可以看到的是 mapPartitions 需要的函数参数传入的是一个 iter, 返回的也是一个 iter, 而 map 仅仅是一个元素.

假设我们有 10k 个元素, 10个 partitions, 数据均匀分布:

map:调用10k 次 map 方法
mapPartitions:调用10次 mapPartitions 方法, 每次传入1k个(一个 partition 的数据量)进行计算. 结果先存到 memory 中, 直到可以返回.
flatMap在单个元素(map)上工作，生成结果是多个元素(mapPartitions)

结论:mapPartitions 转换比 map 快，因为它调用你的函数一次/分区，而不是一次/元素, 像有一些高开销的 init 的时候, 如数据库连接, 使用 mapPartitions, 每个分区就只需要一次 init.

来看一个使用 mapPartitions 报错的例子, 运行这段代码, 会报 already closed exception, 因为 spark 的计算都是 lazy 的, 下面的 partition.map 到真的触发计算的时候, conn 已经 close 了.解决方法就是 val newPartition = partition.map(...}).toList 触发计算.
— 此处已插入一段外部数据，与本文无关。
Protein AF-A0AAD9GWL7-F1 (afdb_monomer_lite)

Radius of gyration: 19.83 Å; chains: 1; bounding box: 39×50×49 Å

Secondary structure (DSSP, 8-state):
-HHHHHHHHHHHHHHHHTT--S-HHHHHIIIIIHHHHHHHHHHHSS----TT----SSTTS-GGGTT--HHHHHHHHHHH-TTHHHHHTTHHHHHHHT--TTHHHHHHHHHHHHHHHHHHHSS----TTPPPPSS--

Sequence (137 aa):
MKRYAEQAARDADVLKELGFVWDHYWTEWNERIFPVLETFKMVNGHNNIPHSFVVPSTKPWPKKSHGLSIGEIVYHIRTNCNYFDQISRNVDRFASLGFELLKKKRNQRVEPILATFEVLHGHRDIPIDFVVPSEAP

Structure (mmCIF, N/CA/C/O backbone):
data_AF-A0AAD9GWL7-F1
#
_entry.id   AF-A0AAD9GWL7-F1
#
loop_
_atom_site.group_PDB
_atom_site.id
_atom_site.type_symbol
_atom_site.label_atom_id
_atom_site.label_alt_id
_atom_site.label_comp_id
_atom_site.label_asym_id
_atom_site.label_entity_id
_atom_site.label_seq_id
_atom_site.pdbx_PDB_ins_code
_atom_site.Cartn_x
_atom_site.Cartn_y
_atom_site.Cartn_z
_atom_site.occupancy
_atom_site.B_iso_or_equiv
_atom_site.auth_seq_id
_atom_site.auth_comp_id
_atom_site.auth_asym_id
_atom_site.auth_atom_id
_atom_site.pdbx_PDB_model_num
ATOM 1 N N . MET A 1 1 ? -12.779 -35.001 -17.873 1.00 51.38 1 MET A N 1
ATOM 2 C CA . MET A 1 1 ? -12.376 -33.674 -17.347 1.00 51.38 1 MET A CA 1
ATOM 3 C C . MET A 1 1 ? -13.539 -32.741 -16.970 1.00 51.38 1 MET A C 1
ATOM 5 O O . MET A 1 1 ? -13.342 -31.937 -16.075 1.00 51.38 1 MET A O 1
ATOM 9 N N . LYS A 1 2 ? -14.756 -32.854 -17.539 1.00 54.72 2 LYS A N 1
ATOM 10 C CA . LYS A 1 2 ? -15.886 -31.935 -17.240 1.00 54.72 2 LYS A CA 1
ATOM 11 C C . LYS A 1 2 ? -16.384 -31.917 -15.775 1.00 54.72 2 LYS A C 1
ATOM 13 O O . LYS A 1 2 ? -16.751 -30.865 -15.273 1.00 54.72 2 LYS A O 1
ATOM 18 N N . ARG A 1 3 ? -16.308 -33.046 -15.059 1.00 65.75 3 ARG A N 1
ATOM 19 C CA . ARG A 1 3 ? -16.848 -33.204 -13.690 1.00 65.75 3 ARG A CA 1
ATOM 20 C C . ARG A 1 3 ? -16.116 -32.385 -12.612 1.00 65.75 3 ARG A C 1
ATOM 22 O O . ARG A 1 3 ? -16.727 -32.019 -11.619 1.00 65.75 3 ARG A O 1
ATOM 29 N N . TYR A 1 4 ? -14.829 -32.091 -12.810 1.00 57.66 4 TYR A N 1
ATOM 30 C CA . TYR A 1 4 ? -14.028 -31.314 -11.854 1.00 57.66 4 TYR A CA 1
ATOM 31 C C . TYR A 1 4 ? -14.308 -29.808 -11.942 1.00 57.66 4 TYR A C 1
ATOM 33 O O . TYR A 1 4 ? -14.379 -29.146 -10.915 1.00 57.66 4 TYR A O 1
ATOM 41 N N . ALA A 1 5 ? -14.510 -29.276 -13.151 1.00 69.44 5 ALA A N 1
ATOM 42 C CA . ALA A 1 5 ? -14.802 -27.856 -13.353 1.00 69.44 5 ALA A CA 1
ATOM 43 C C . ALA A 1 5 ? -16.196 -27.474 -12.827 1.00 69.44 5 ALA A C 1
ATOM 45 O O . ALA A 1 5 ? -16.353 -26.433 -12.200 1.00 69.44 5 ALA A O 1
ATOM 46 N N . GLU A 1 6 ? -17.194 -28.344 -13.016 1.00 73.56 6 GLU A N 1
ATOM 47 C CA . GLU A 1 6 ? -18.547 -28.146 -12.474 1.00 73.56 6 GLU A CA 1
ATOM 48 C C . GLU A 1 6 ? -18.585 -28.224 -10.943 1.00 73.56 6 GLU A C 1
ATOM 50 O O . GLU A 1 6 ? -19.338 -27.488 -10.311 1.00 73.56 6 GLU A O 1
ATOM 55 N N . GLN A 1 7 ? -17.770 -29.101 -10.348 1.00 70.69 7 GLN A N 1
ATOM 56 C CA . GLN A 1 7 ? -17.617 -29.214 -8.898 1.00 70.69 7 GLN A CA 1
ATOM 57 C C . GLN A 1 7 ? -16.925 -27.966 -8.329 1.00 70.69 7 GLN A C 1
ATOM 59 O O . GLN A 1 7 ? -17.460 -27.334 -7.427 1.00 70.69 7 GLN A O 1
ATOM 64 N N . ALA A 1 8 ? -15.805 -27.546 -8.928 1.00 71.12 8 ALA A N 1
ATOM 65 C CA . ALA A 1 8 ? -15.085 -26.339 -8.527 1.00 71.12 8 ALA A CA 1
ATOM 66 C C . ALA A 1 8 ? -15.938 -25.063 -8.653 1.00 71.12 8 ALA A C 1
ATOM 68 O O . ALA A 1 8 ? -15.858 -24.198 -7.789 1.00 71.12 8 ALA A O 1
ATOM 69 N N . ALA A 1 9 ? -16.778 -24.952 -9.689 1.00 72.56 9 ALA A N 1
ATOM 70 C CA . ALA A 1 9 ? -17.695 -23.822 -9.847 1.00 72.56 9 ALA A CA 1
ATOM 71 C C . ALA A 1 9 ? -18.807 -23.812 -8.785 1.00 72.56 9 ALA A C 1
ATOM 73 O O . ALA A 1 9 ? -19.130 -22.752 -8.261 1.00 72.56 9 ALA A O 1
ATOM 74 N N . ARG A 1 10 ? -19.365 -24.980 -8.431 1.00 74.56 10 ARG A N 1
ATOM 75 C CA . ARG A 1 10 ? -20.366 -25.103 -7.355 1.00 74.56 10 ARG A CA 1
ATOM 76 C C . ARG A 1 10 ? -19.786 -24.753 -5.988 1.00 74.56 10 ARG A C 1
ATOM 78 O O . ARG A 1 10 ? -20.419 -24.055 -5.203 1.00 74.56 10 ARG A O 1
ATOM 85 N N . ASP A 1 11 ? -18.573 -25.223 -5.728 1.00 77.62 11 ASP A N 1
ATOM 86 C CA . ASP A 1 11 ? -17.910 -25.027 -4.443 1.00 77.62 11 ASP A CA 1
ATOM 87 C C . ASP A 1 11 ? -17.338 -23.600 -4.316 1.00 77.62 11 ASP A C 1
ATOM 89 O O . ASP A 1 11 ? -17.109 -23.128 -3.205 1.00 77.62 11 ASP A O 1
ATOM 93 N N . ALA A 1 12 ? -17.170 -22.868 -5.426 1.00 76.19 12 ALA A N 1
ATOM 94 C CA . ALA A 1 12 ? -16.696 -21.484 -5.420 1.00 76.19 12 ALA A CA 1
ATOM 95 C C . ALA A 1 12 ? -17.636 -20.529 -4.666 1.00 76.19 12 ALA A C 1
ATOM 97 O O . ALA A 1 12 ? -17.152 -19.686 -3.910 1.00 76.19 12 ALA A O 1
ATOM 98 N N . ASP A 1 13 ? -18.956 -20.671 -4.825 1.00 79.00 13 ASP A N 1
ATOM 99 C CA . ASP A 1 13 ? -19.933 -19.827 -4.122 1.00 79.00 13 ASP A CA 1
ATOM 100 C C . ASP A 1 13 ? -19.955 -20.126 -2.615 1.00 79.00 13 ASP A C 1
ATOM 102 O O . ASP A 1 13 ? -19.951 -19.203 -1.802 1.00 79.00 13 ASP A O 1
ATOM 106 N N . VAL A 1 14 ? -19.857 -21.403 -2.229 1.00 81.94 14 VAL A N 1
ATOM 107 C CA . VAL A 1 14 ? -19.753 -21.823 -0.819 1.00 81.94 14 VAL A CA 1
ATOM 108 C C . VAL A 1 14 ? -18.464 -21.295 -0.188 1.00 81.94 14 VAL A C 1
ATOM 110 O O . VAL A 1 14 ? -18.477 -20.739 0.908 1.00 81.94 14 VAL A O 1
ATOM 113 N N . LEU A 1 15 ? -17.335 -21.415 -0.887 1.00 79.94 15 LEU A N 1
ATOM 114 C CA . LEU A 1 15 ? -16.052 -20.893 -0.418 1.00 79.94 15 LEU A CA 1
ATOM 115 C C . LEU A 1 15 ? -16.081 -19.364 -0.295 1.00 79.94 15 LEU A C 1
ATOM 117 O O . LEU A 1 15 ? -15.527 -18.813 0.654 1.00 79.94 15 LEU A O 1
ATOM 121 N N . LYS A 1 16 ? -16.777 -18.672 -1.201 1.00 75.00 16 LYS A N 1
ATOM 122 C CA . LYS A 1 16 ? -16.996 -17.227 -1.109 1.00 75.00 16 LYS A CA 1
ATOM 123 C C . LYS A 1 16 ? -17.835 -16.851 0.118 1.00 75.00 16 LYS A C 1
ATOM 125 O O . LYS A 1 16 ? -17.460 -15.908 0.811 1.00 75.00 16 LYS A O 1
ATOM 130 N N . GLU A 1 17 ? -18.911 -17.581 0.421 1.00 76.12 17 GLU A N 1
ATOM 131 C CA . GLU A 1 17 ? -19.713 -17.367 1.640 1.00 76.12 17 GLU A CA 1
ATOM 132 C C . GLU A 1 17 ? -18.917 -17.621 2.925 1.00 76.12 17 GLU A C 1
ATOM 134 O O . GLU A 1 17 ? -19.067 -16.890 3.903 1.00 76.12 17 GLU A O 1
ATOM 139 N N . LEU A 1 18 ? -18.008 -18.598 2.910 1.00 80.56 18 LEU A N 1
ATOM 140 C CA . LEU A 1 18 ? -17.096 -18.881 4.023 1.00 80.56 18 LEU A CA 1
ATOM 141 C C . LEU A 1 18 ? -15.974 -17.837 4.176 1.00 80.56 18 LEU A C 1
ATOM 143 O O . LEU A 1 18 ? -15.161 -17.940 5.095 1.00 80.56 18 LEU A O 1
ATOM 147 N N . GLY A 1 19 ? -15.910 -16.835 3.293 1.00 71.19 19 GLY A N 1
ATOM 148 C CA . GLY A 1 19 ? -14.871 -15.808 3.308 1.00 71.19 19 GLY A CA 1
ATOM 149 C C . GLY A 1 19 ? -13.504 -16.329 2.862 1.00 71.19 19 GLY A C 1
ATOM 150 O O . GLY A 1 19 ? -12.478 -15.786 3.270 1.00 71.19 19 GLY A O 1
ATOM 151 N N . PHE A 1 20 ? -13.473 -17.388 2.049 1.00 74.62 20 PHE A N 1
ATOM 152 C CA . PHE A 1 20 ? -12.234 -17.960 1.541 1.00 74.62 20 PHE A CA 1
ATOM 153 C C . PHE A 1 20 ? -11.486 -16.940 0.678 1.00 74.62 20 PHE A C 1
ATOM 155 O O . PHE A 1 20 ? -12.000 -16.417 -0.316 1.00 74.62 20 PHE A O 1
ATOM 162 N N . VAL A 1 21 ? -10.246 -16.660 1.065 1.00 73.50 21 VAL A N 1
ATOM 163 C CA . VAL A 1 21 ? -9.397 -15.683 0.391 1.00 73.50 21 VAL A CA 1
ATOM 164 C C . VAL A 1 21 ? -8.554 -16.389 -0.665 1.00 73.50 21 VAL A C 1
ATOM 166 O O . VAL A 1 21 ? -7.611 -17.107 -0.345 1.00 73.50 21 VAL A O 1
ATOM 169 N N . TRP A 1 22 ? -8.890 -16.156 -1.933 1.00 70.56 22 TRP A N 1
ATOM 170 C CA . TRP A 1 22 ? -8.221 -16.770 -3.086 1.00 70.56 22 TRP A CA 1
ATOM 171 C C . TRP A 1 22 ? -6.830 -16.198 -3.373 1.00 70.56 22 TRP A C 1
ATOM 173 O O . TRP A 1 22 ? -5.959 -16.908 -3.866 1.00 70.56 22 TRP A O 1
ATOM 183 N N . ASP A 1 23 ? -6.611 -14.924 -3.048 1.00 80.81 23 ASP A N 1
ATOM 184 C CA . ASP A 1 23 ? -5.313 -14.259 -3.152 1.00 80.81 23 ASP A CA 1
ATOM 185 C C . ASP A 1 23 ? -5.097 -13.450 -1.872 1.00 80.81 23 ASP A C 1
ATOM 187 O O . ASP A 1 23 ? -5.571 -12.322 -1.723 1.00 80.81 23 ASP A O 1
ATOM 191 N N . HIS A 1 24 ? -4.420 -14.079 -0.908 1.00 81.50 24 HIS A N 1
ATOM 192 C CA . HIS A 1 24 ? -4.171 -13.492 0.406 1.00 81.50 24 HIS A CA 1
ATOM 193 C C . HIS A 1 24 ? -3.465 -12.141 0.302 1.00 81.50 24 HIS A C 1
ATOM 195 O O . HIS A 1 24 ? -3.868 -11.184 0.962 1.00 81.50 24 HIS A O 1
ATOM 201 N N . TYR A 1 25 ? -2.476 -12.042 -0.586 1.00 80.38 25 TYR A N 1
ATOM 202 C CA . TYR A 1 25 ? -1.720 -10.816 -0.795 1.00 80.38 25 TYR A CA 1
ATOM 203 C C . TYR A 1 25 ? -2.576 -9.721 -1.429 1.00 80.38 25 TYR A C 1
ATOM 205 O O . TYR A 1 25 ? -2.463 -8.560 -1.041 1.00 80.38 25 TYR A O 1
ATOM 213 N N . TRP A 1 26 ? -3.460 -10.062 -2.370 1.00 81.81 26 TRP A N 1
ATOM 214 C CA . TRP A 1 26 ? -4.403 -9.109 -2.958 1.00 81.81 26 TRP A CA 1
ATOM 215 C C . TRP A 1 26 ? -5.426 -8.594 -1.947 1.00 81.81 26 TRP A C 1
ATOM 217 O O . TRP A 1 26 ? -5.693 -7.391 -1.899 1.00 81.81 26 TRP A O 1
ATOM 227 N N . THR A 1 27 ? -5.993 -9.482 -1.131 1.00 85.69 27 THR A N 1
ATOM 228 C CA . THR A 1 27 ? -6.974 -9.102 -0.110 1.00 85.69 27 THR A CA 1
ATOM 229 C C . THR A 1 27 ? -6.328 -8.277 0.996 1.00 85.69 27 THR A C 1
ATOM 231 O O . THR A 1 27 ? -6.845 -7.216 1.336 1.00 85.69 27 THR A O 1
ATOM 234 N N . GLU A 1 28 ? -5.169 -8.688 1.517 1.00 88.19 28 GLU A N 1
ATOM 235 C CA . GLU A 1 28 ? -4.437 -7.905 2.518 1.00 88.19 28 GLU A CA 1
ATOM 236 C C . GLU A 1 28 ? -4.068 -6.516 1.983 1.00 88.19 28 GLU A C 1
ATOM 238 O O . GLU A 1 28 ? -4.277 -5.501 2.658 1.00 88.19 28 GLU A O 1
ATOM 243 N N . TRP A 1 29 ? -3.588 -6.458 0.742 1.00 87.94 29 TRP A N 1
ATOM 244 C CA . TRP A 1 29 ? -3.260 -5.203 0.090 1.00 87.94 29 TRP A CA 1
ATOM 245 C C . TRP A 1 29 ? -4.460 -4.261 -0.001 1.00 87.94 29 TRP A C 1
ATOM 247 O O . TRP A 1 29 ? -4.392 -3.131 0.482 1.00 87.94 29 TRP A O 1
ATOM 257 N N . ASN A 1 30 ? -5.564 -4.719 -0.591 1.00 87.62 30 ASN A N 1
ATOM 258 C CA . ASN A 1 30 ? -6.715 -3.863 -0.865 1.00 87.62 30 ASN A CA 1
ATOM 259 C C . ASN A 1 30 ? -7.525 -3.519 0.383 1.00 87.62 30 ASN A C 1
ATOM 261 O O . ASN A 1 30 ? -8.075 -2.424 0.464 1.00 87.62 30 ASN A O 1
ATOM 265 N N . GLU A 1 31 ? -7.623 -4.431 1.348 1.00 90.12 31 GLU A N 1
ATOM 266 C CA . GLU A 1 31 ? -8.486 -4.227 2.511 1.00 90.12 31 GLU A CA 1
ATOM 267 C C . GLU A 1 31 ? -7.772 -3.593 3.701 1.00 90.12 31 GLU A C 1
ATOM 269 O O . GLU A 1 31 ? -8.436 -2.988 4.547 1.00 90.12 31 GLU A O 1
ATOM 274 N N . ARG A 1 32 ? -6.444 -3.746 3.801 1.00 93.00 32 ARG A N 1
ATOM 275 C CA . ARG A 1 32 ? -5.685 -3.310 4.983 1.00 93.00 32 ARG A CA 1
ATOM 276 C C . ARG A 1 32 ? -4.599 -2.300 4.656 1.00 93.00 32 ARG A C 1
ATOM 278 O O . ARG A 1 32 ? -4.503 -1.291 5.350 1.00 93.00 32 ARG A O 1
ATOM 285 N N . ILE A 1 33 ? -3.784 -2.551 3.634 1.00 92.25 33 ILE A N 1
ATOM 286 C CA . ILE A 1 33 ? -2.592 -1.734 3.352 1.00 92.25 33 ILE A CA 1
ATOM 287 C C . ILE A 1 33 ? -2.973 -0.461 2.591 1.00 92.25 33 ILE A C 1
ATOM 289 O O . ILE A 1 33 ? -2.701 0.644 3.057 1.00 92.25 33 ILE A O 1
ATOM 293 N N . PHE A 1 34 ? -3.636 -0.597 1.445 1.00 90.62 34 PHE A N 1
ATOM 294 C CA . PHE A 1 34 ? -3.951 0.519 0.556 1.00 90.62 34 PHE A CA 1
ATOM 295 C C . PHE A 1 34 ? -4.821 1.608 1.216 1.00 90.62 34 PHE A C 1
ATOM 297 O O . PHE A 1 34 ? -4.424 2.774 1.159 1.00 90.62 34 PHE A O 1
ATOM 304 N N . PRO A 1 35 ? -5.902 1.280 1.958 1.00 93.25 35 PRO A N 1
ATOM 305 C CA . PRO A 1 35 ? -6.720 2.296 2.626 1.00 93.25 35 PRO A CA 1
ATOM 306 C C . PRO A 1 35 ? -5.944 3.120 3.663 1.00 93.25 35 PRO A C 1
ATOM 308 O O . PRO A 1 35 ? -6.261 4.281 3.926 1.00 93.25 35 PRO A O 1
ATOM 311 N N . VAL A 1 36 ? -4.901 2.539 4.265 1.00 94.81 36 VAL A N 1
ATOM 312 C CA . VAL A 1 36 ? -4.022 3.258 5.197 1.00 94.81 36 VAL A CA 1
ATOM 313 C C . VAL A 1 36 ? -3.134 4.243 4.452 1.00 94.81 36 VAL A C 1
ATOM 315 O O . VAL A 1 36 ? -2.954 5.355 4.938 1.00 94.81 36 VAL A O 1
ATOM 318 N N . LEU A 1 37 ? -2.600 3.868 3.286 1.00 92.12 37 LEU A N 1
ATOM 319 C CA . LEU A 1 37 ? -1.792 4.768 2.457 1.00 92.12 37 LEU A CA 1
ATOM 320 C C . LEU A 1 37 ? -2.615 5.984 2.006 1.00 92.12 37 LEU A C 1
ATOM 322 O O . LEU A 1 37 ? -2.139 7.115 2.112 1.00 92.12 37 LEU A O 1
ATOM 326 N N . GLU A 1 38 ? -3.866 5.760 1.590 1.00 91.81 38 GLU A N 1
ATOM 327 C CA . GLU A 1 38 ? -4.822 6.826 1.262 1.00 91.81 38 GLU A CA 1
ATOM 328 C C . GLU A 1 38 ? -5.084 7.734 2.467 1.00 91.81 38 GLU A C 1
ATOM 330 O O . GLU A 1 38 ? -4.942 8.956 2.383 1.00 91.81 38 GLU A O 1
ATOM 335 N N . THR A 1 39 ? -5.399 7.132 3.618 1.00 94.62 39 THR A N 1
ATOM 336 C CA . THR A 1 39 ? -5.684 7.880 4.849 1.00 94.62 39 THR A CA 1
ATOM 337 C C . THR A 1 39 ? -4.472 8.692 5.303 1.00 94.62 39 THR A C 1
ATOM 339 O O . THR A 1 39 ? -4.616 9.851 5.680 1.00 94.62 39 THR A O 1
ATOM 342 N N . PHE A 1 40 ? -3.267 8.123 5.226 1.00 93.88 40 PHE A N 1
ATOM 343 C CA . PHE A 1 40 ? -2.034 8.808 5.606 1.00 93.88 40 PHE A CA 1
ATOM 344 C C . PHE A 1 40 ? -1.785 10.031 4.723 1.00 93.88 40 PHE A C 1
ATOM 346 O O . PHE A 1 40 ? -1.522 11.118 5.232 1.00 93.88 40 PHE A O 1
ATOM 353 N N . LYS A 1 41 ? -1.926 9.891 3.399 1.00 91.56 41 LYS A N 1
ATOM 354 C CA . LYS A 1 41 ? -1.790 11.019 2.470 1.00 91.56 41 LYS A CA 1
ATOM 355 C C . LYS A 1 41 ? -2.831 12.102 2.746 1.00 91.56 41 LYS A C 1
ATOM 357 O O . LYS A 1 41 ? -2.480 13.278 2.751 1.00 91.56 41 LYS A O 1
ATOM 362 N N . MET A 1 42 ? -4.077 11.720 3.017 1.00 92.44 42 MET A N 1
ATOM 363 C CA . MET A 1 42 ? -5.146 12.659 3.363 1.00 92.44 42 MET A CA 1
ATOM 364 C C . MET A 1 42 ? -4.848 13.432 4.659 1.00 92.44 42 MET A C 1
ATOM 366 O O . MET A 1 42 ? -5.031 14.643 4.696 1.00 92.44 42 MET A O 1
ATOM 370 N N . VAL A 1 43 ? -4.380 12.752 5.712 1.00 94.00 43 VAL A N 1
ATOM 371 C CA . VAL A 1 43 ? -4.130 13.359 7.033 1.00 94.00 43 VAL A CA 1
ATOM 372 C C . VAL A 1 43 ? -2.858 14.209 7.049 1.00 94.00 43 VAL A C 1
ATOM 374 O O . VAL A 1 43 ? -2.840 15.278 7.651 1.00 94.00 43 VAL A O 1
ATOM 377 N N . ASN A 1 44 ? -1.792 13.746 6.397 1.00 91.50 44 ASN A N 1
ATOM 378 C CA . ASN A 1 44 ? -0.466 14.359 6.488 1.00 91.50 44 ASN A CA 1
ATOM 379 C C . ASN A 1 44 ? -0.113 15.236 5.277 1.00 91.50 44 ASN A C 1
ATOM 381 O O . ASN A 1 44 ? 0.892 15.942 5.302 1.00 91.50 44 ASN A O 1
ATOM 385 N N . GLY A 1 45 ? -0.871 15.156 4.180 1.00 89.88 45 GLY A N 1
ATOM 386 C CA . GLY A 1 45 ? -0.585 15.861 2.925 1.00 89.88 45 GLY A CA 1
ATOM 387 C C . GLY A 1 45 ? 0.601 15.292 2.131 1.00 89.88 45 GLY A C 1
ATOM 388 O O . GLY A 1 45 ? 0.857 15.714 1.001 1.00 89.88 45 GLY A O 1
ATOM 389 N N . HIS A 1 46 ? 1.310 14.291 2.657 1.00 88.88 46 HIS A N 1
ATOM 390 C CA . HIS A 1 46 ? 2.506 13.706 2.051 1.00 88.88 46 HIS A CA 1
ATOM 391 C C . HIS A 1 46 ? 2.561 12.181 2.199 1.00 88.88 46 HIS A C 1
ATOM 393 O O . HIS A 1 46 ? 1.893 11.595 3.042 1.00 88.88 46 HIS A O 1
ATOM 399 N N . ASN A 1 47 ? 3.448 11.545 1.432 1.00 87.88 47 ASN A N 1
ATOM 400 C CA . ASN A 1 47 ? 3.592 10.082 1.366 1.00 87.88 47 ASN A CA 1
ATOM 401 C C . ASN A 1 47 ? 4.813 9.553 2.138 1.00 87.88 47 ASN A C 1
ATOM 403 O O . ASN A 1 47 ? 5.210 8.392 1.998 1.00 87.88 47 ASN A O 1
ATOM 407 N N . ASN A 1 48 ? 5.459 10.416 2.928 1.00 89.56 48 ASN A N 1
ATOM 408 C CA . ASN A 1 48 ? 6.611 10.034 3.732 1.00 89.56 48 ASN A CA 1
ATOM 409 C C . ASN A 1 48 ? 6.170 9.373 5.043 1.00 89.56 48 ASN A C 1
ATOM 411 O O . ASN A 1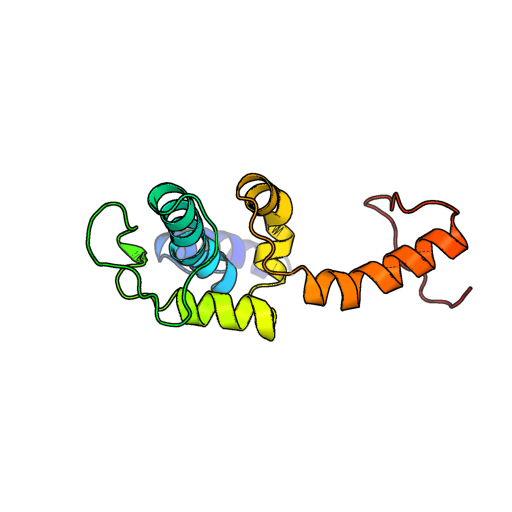 48 ? 6.018 10.038 6.064 1.00 89.56 48 ASN A O 1
ATOM 415 N N . ILE A 1 49 ? 5.9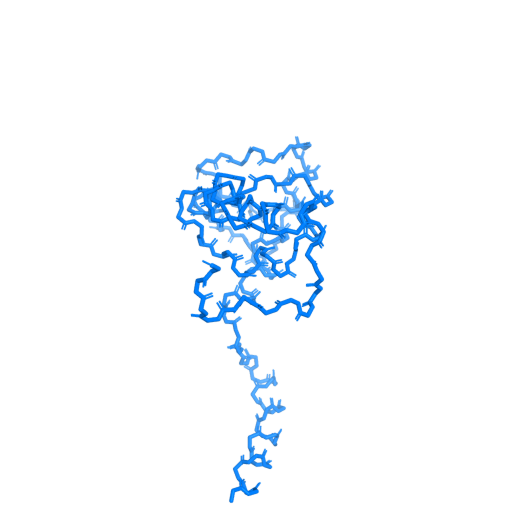23 8.067 4.980 1.00 92.19 49 ILE A N 1
ATOM 416 C CA . ILE A 1 49 ? 5.538 7.256 6.136 1.00 92.19 49 ILE A CA 1
ATOM 417 C C . ILE A 1 49 ? 6.804 6.894 6.936 1.00 92.19 49 ILE A C 1
ATOM 419 O O . ILE A 1 49 ? 7.712 6.281 6.362 1.00 92.19 49 ILE A O 1
ATOM 423 N N . PRO A 1 50 ? 6.892 7.257 8.232 1.00 93.88 50 PRO A N 1
ATOM 424 C CA . PRO A 1 50 ? 7.993 6.848 9.101 1.00 93.88 50 PRO A CA 1
ATOM 425 C C . PRO A 1 50 ? 8.051 5.327 9.276 1.00 93.88 50 PRO A C 1
ATOM 427 O O . PRO A 1 50 ? 7.013 4.679 9.369 1.00 93.88 50 PRO A O 1
ATOM 430 N N . HIS A 1 51 ? 9.255 4.764 9.405 1.00 94.94 51 HIS A N 1
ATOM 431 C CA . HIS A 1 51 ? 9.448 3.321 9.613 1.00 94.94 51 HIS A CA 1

val newDF = myDF.mapPartitions(
  partition => {
    val conn = new DbConnection
    val newPartition = partition.map(record => { readMatchingFromDB(record, connection) })
    conn.close()
    newPartition
  }).toDF()

map mapPartitions 对外部引用的更新都没法作用出来: 下面的 flag 还是0.

var flag = 0
val test = rdd.map {
  row => flag += 1
}.collect()